I grissini sono i celeberrimi filoncini di pasta di pane croccanti e allungati di origine torinese. Conosciuti e sgranocchiati in tutto il mondo sono uno dei prodotti gastronomici italiani più conosciuti all'estero.

Si dice che i grissini siano stati inventati a Torino nella prima metà del 1600: prendono infatti il nome da "gherssa" un tipico pane piemontese di forma allungata e simile alla baguette francese.

Si narra che un medico dell'epoca raccomandò al figlio del Duca di Savoia, che soffriva di disturbi intestinali, di eliminare il pane mal cotto (e quindi la mollica del pane) e consumare solo i croccanti grissini stirati. Il consumo di questi buonissimi filoncini allungati, inizialmente previlegio dei soli nobili, si estese ben presto a tutta la popolazione!

In questa ricetta presentiamo la preparazione dei grissini stirati torinesi delle Sorelle Simili, con piccole variazioni.

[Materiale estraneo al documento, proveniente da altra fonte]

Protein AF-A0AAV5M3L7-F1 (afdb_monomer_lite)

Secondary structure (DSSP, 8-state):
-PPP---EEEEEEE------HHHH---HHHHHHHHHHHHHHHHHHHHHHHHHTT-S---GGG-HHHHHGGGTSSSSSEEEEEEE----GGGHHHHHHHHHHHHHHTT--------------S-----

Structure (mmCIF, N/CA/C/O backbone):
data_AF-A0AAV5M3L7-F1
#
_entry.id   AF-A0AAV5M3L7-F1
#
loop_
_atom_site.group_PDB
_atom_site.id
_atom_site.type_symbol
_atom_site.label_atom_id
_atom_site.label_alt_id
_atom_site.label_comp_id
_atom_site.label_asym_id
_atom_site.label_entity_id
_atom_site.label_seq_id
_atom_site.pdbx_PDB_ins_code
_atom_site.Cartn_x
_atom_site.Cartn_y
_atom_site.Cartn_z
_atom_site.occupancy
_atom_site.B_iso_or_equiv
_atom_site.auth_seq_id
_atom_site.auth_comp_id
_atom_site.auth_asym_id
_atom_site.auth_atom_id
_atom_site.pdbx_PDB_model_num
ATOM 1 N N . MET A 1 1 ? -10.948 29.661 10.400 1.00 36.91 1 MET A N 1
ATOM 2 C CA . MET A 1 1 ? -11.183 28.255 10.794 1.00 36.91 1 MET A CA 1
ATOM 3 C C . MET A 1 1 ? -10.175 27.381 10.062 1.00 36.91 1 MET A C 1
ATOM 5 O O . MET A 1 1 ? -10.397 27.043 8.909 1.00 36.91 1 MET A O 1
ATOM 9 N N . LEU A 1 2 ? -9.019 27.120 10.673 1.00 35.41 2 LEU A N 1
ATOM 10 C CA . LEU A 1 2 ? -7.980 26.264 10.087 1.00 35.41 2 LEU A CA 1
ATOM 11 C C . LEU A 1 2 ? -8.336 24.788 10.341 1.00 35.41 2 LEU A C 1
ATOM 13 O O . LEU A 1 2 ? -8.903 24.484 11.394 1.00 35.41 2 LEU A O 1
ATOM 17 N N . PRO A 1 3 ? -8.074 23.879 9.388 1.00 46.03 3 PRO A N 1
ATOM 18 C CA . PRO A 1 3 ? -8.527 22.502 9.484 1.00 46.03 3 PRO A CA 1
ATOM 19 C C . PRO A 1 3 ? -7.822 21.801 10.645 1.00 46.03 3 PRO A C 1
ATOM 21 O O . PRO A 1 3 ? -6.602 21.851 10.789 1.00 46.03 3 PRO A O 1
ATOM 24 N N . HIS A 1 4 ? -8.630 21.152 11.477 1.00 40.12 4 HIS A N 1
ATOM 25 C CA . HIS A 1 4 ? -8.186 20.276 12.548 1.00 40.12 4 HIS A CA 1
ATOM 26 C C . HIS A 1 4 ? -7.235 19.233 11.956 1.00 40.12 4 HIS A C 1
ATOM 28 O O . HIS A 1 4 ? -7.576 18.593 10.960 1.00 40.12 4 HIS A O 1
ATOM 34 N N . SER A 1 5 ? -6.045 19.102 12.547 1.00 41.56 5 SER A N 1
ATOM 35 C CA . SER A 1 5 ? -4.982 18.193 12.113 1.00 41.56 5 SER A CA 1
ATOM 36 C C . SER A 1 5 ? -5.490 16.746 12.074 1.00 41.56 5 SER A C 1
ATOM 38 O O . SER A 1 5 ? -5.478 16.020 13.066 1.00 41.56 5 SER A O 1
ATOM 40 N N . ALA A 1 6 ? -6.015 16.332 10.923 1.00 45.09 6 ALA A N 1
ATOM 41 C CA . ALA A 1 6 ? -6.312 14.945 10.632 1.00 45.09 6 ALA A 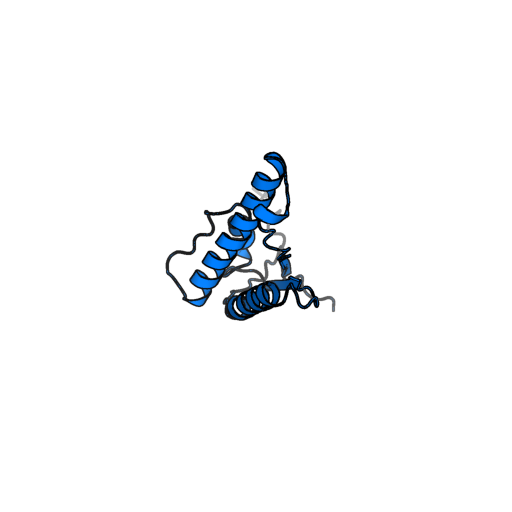CA 1
ATOM 42 C C . ALA A 1 6 ? -4.989 14.295 10.236 1.00 45.09 6 ALA A C 1
ATOM 44 O O . ALA A 1 6 ? -4.434 14.633 9.190 1.00 45.09 6 ALA A O 1
ATOM 45 N N . ASN A 1 7 ? -4.489 13.377 11.067 1.00 52.38 7 ASN A N 1
ATOM 46 C CA . ASN A 1 7 ? -3.302 12.578 10.768 1.00 52.38 7 ASN A CA 1
ATOM 47 C C . ASN A 1 7 ? -3.492 11.880 9.415 1.00 52.38 7 ASN A C 1
ATOM 49 O O . ASN A 1 7 ? -4.208 10.879 9.305 1.00 52.38 7 ASN A O 1
ATOM 53 N N . THR A 1 8 ? -2.888 12.467 8.386 1.00 49.28 8 THR A N 1
ATOM 54 C CA . THR A 1 8 ? -2.970 12.013 7.005 1.00 49.28 8 THR A CA 1
ATOM 55 C C . THR A 1 8 ? -1.603 11.463 6.642 1.00 49.28 8 THR A C 1
ATOM 57 O O . THR A 1 8 ? -0.639 12.214 6.519 1.00 49.28 8 THR A O 1
ATOM 60 N N . ALA A 1 9 ? -1.502 10.143 6.518 1.00 56.03 9 ALA A N 1
ATOM 61 C CA . ALA A 1 9 ? -0.309 9.488 6.011 1.00 56.03 9 ALA A CA 1
ATOM 62 C C . ALA A 1 9 ? -0.377 9.481 4.478 1.00 56.03 9 ALA A C 1
ATOM 64 O O . ALA A 1 9 ? -1.231 8.814 3.890 1.00 56.03 9 ALA A O 1
ATOM 65 N N . ALA A 1 10 ? 0.504 10.236 3.824 1.00 45.84 10 ALA A N 1
ATOM 66 C CA . ALA A 1 10 ? 0.683 10.169 2.379 1.00 45.84 10 ALA A CA 1
ATOM 67 C C . ALA A 1 10 ? 1.791 9.163 2.058 1.00 45.84 10 ALA A C 1
ATOM 69 O O . ALA A 1 10 ? 2.911 9.277 2.554 1.00 45.84 10 ALA A O 1
ATOM 70 N N . MET A 1 11 ? 1.474 8.169 1.238 1.00 56.62 11 MET A N 1
ATOM 71 C CA . MET A 1 11 ? 2.392 7.114 0.843 1.00 56.62 11 MET A CA 1
ATOM 72 C C . MET A 1 11 ? 2.705 7.235 -0.644 1.00 56.62 11 MET A C 1
ATOM 74 O O . MET A 1 11 ? 1.839 7.039 -1.495 1.00 56.62 11 MET A O 1
ATOM 78 N N . LEU A 1 12 ? 3.961 7.556 -0.950 1.00 47.03 12 LEU A N 1
ATOM 79 C CA . LEU A 1 12 ? 4.497 7.498 -2.305 1.00 47.03 12 LEU A CA 1
ATOM 80 C C . LEU A 1 12 ? 4.962 6.069 -2.576 1.00 47.03 12 LEU A C 1
ATOM 82 O O . LEU A 1 12 ? 6.001 5.647 -2.068 1.00 47.03 12 LEU A O 1
ATOM 86 N N . VAL A 1 13 ? 4.192 5.321 -3.365 1.00 56.06 13 VAL A N 1
ATOM 87 C CA . VAL A 1 13 ? 4.612 4.002 -3.842 1.00 56.06 13 VAL A CA 1
ATOM 88 C C . VAL A 1 13 ? 5.228 4.195 -5.217 1.00 56.06 13 VAL A C 1
ATOM 90 O O . VAL A 1 13 ? 4.528 4.297 -6.225 1.00 56.06 13 VAL A O 1
ATOM 93 N N . ARG A 1 14 ? 6.561 4.259 -5.250 1.00 52.88 14 ARG A N 1
ATOM 94 C CA . ARG A 1 14 ? 7.297 4.150 -6.505 1.00 52.88 14 ARG A CA 1
ATOM 95 C C . ARG A 1 14 ? 7.454 2.675 -6.833 1.00 52.88 14 ARG A C 1
ATOM 97 O O . ARG A 1 14 ? 8.346 2.022 -6.299 1.00 52.88 14 ARG A O 1
ATOM 104 N N . ILE A 1 15 ? 6.601 2.169 -7.718 1.00 53.88 15 ILE A N 1
ATOM 105 C CA . ILE A 1 15 ? 6.869 0.905 -8.404 1.00 53.88 15 ILE A CA 1
ATOM 106 C C . ILE A 1 15 ? 7.817 1.258 -9.547 1.00 53.88 15 ILE A C 1
ATOM 108 O O . ILE A 1 15 ? 7.414 1.572 -10.661 1.00 53.88 15 ILE A O 1
ATOM 112 N N . THR A 1 16 ? 9.098 1.386 -9.205 1.00 46.34 16 THR A N 1
ATOM 113 C CA . THR A 1 16 ? 10.145 1.502 -10.214 1.00 46.34 16 THR A CA 1
ATOM 114 C C . THR A 1 16 ? 10.392 0.106 -10.738 1.00 46.34 16 THR A C 1
ATOM 116 O O . THR A 1 16 ? 10.544 -0.806 -9.933 1.00 46.34 16 THR A O 1
ATOM 119 N N . SER A 1 17 ? 10.350 -0.005 -12.068 1.00 50.44 17 SER A N 1
ATOM 120 C CA . SER A 1 17 ? 10.769 -1.128 -12.902 1.00 50.44 17 SER A CA 1
ATOM 121 C C . SER A 1 17 ? 11.256 -2.321 -12.089 1.00 50.44 17 SER A C 1
ATOM 123 O O . SER A 1 17 ? 12.329 -2.229 -11.490 1.00 50.44 17 SER A O 1
ATOM 125 N N . SER A 1 18 ? 10.531 -3.445 -12.127 1.00 51.66 18 SER A N 1
ATOM 126 C CA . SER A 1 18 ? 11.136 -4.748 -11.858 1.00 51.66 18 SER A CA 1
ATOM 127 C C . SER A 1 18 ? 12.264 -4.931 -12.872 1.00 51.66 18 SER A C 1
ATOM 129 O O . SER A 1 18 ? 12.090 -5.426 -13.984 1.00 51.66 18 SER A O 1
ATOM 131 N N . GLU A 1 19 ? 13.423 -4.367 -12.556 1.00 49.62 19 GLU A N 1
ATOM 132 C CA . GLU A 1 19 ? 14.612 -4.444 -13.363 1.00 49.62 19 GLU A CA 1
ATOM 133 C C . GLU A 1 19 ? 14.985 -5.912 -13.378 1.00 49.62 19 GLU A C 1
ATOM 135 O O . GLU A 1 19 ? 15.512 -6.461 -12.414 1.00 49.62 19 GLU A O 1
ATOM 140 N N . ASN A 1 20 ? 14.603 -6.570 -14.474 1.00 47.50 20 ASN A N 1
ATOM 141 C CA . ASN A 1 20 ? 15.057 -7.901 -14.805 1.00 47.50 20 ASN A CA 1
ATOM 142 C C . ASN A 1 20 ? 16.556 -7.922 -14.505 1.00 47.50 20 ASN A C 1
ATOM 144 O O . ASN A 1 20 ? 17.327 -7.222 -15.166 1.00 47.50 20 ASN A O 1
ATOM 148 N N . ILE A 1 21 ? 16.965 -8.687 -13.491 1.00 50.00 21 ILE A N 1
ATOM 149 C CA . ILE A 1 21 ? 18.371 -8.834 -13.086 1.00 50.00 21 ILE A CA 1
ATOM 150 C C . ILE A 1 21 ? 19.221 -9.208 -14.314 1.00 50.00 21 ILE A C 1
ATOM 152 O O . ILE A 1 21 ? 20.356 -8.759 -14.459 1.00 50.00 21 ILE A O 1
ATOM 156 N N . SER A 1 22 ? 18.607 -9.907 -15.272 1.00 47.16 22 SER A N 1
ATOM 157 C CA . SER A 1 22 ? 19.138 -10.254 -16.589 1.00 47.16 22 SER A CA 1
ATOM 158 C C . SER A 1 22 ? 19.501 -9.059 -17.492 1.00 47.16 22 SER A C 1
ATOM 160 O O . SER A 1 22 ? 20.375 -9.202 -18.338 1.00 47.16 22 SER A O 1
ATOM 162 N N . ARG A 1 23 ? 18.855 -7.888 -17.355 1.00 47.06 23 ARG A N 1
ATOM 163 C CA . ARG A 1 23 ? 19.123 -6.666 -18.150 1.00 47.06 23 ARG A CA 1
ATOM 164 C C . ARG A 1 23 ? 19.976 -5.625 -17.417 1.00 47.06 23 ARG A C 1
ATOM 166 O O . ARG A 1 23 ? 20.540 -4.758 -18.073 1.00 47.06 23 ARG A O 1
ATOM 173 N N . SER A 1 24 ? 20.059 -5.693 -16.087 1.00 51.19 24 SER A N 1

Ingredienti per circa 40 grissini:
Acqua 280 ml
Lievito di birra 15 g
Sale 8 g
Olio extravergine di oliva, 50 gr e q.b. per spennellare
Malto d'orzo (o zucchero), 1 cucchiaino
Farina di semola di grano duro (1 cucchiaio
Farina 00, 500 gr

Preparazione

Grissini

Per preparare i grissini iniziate prelevando poca acqua tiepida dai 280 ml indicati e scioglietevi il lievito di birra e il malto (1). In un altro contenitore ponete la restante acqua tiepida e scioglietevi il sale (2). Mettete la farina setacciata in una planetaria e aggiungete il composto di acqua, lievito e malto (3), azionate il gancio a foglia e

Grissini

aggiungete anche l’olio a filo che avrete mischiato con l’acqua e sale (4). Impastate fino ad ottenere un composto elastico (5) che andrete a trasferire su una spianatoia spolverizzata con della farina di semola di grano duro. Sagomate l’impasto dandogli la forma di un rettangolo, spennellatelo con dell’olio extravergine di oliva (6) e spolverizzatelo della farina di semola di grano duro. Lasciate quindi lievitare l’impasto fino a che non avrà raddoppiato il suo volume iniziale.

Grissini

Trascorso il tempo necessario per la lievitazione (circa 1 h), con un coltello a lama liscia e lunga tagliate l’impasto per il lato corto a strisce di circa 1 cm l’una (7). Afferrate ogni striscia di pasta con le due mani dalle estremità e tiratela fino a raggiungere la lunghezza della teglia che utilizzerete per infornarli (8). Disponete i grissini ben distanziati tra loro su di una teglia rivestita di carta da forno (9) e cuoceteli a 200°C per circa 20 minuti, fino a quando inizieranno a dorarsi.
Se non sono regolari non temete, è proprio questa la particolarità. Le parti più sottili del grissino saranno croccanti quelle più spesse un po’ più morbide.Se volete ottenere dei grissini ancora più invitanti e sfiziosi prima di infornarli spennellateli con dell’olio extravergine di oliva e cospargeteli di semi di papavero o semi di sesamo!

Conservazione

Conservate i grissini a temperatura ambiente, magari riposti in un sacchetto di carta, per 2-3 giorni al massimo.

Il consiglio di Sonia

Se volete è possibile inserire i semi di sesamo o papavero direttamente nell'impasto: dovrete dividerlo in tanti rettangoli quanti sono i gusti che desiderate realizzare e impastarli velocemente per incorporare i semi all'interno, poi procedere con la lievitazione secondo i tempi segnalati in ricetta.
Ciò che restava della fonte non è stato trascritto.